*** THE DATA ***

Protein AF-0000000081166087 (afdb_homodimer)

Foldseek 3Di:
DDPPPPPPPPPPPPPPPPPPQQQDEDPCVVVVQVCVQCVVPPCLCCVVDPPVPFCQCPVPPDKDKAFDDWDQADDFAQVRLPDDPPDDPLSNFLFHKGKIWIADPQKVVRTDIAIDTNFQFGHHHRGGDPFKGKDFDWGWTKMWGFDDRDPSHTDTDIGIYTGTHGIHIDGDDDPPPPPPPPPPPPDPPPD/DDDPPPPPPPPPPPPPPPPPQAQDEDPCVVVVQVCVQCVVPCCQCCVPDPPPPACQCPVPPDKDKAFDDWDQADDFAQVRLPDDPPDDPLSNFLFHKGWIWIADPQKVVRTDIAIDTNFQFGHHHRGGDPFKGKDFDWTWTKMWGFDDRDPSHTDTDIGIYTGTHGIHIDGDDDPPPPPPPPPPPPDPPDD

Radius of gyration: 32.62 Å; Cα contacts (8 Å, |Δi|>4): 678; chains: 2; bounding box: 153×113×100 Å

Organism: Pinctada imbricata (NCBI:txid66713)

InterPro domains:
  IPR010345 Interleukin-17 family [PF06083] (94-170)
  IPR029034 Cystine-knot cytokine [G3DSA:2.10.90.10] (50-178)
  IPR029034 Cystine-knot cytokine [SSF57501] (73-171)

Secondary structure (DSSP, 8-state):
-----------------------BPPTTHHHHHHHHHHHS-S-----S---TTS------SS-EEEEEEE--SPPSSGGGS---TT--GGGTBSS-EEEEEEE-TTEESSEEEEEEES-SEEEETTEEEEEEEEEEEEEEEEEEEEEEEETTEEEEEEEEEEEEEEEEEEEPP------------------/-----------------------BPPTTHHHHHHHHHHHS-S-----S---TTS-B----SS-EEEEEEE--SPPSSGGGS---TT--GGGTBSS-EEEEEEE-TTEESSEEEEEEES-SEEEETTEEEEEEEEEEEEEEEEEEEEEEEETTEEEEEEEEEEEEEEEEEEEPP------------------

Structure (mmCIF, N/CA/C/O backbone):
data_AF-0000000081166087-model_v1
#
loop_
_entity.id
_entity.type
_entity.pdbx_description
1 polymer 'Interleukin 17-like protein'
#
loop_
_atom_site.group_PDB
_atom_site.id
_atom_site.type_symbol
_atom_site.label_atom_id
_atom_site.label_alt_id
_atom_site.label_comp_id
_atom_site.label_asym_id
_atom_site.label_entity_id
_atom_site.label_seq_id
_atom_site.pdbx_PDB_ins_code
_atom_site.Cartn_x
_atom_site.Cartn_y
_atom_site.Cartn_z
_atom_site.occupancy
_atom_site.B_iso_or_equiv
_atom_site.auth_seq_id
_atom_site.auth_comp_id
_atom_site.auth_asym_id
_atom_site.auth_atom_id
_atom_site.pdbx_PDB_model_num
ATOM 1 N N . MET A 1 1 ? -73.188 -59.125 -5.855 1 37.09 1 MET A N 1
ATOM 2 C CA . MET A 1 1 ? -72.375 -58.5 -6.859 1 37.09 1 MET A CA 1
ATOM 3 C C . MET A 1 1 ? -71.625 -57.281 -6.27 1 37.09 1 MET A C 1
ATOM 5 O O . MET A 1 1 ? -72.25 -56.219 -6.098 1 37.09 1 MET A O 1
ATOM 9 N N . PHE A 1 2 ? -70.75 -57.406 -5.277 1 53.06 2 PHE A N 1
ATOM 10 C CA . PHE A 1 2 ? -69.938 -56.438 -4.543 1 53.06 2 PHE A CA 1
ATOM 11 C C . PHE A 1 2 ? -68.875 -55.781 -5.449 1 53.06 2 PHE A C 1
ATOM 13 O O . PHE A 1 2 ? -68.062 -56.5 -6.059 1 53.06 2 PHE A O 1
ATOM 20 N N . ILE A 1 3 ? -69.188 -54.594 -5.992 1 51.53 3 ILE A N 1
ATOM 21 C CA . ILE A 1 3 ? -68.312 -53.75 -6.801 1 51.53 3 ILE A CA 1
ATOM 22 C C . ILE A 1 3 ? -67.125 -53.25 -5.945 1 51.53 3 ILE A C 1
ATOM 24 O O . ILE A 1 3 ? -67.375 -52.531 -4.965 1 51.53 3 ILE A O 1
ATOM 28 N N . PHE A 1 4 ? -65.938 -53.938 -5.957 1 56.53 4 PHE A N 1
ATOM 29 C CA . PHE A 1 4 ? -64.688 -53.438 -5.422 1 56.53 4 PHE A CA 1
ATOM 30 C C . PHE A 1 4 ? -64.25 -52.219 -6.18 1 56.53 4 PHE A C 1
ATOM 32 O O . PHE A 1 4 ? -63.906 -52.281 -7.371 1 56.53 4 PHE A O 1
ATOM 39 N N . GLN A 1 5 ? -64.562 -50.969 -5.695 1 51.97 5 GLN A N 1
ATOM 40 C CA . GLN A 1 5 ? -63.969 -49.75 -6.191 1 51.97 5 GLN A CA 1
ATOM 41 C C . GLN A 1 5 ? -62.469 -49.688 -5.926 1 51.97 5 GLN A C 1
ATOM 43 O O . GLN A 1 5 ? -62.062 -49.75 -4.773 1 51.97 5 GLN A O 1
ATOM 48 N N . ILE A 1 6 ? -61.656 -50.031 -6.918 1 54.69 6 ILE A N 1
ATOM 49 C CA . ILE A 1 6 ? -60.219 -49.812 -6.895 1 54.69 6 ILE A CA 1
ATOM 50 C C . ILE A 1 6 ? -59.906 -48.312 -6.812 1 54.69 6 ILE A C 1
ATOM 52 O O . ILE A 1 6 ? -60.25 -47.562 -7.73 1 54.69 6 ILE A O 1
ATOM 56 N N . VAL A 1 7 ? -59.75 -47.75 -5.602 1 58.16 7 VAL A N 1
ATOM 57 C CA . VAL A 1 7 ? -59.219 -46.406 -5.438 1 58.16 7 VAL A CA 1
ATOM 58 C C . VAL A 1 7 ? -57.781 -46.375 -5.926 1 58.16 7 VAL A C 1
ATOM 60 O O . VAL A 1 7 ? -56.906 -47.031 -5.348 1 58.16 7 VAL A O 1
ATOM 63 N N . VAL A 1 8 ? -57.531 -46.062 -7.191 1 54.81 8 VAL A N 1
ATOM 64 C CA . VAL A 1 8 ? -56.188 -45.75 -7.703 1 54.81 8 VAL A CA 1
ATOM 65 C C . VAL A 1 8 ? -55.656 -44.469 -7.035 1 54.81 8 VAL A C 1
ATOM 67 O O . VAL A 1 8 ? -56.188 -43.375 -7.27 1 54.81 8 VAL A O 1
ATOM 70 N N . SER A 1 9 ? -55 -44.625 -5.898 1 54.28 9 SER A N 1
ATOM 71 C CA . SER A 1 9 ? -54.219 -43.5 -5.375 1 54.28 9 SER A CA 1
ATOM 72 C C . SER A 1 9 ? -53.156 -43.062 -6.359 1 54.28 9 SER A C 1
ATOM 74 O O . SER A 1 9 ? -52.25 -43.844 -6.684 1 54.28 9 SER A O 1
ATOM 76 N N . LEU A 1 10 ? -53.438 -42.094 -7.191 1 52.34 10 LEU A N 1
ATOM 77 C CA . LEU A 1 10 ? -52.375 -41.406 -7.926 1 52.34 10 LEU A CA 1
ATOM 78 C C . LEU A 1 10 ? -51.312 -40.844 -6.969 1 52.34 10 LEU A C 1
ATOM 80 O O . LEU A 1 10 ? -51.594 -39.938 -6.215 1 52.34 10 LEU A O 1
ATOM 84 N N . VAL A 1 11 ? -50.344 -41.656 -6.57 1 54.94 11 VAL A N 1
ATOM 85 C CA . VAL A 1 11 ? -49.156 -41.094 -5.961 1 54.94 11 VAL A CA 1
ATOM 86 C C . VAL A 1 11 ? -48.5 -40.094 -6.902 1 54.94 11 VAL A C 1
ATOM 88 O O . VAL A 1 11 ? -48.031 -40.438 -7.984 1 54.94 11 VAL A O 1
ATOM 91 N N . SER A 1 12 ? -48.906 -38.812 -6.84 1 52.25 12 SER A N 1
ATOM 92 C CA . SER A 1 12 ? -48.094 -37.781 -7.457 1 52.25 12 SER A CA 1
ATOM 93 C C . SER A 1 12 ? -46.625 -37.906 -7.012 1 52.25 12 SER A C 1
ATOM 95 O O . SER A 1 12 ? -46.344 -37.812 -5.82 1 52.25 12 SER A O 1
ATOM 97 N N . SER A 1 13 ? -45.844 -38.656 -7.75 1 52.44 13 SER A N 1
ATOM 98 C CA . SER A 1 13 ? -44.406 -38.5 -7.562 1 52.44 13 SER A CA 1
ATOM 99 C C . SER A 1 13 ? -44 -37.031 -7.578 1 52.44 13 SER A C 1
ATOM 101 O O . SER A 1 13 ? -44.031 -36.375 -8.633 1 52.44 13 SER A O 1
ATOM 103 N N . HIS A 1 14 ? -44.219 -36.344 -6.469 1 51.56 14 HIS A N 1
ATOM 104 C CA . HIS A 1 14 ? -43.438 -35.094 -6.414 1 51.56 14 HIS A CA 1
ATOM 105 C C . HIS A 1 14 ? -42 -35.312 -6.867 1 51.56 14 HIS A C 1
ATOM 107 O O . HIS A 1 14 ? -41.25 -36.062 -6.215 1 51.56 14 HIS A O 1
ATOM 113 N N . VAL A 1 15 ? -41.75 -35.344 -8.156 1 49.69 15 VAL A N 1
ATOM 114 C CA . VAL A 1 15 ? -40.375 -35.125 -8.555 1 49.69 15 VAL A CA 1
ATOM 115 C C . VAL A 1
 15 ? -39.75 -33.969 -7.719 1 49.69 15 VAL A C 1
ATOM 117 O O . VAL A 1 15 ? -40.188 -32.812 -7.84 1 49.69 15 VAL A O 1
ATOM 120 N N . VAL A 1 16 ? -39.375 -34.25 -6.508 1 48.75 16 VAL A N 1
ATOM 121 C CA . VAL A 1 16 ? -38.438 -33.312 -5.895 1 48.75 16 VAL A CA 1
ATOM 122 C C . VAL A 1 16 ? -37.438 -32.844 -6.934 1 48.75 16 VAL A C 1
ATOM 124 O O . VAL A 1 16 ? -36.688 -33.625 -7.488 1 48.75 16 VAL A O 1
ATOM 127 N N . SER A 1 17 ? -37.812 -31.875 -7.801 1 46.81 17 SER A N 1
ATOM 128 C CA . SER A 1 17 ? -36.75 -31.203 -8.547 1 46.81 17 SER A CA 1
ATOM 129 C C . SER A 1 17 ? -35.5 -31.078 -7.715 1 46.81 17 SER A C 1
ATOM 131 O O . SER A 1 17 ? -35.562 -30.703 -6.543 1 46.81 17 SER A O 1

*** End of THE DATA ***

Leave out every line before the one containing "ATOM 101 O O". Transcribe that line and all lines after it through the end of the data above, exactly.

> [EXERCISE SOLUTION]:
ATOM 101 O O . SER A 1 13 ? -44.031 -36.375 -8.633 1 52.44 13 SER A O 1
ATOM 103 N N . HIS A 1 14 ? -44.219 -36.344 -6.469 1 51.56 14 HIS A N 1
ATOM 104 C CA . HIS A 1 14 ? -43.438 -35.094 -6.414 1 51.56 14 HIS A CA 1
ATOM 105 C C . HIS A 1 14 ? -42 -35.312 -6.867 1 51.56 14 HIS A C 1
ATOM 107 O O . HIS A 1 14 ? -41.25 -36.062 -6.215 1 51.56 14 HIS A O 1
ATOM 113 N N . VAL A 1 15 ? -41.75 -35.344 -8.156 1 49.69 15 VAL A N 1
ATOM 114 C CA . VAL A 1 15 ? -40.375 -35.125 -8.555 1 49.69 15 VAL A CA 1
ATOM 115 C C . VAL A 1
 15 ? -39.75 -33.969 -7.719 1 49.69 15 VAL A C 1
ATOM 117 O O . VAL A 1 15 ? -40.188 -32.812 -7.84 1 49.69 15 VAL A O 1
ATOM 120 N N . VAL A 1 16 ? -39.375 -34.25 -6.508 1 48.75 16 VAL A N 1
ATOM 121 C CA . VAL A 1 16 ? -38.438 -33.312 -5.895 1 48.75 16 VAL A CA 1
ATOM 122 C C . VAL A 1 16 ? -37.438 -32.844 -6.934 1 48.75 16 VAL A C 1
ATOM 124 O O . VAL A 1 16 ? -36.688 -33.625 -7.488 1 48.75 16 VAL A O 1
ATOM 127 N N . SER A 1 17 ? -37.812 -31.875 -7.801 1 46.81 17 SER A N 1
ATOM 128 C CA . SER A 1 17 ? -36.75 -31.203 -8.547 1 46.81 17 SER A CA 1
ATOM 129 C C . SER A 1 17 ? -35.5 -31.078 -7.715 1 46.81 17 SER A C 1
ATOM 131 O O . SER A 1 17 ? -35.562 -30.703 -6.543 1 46.81 17 SER A O 1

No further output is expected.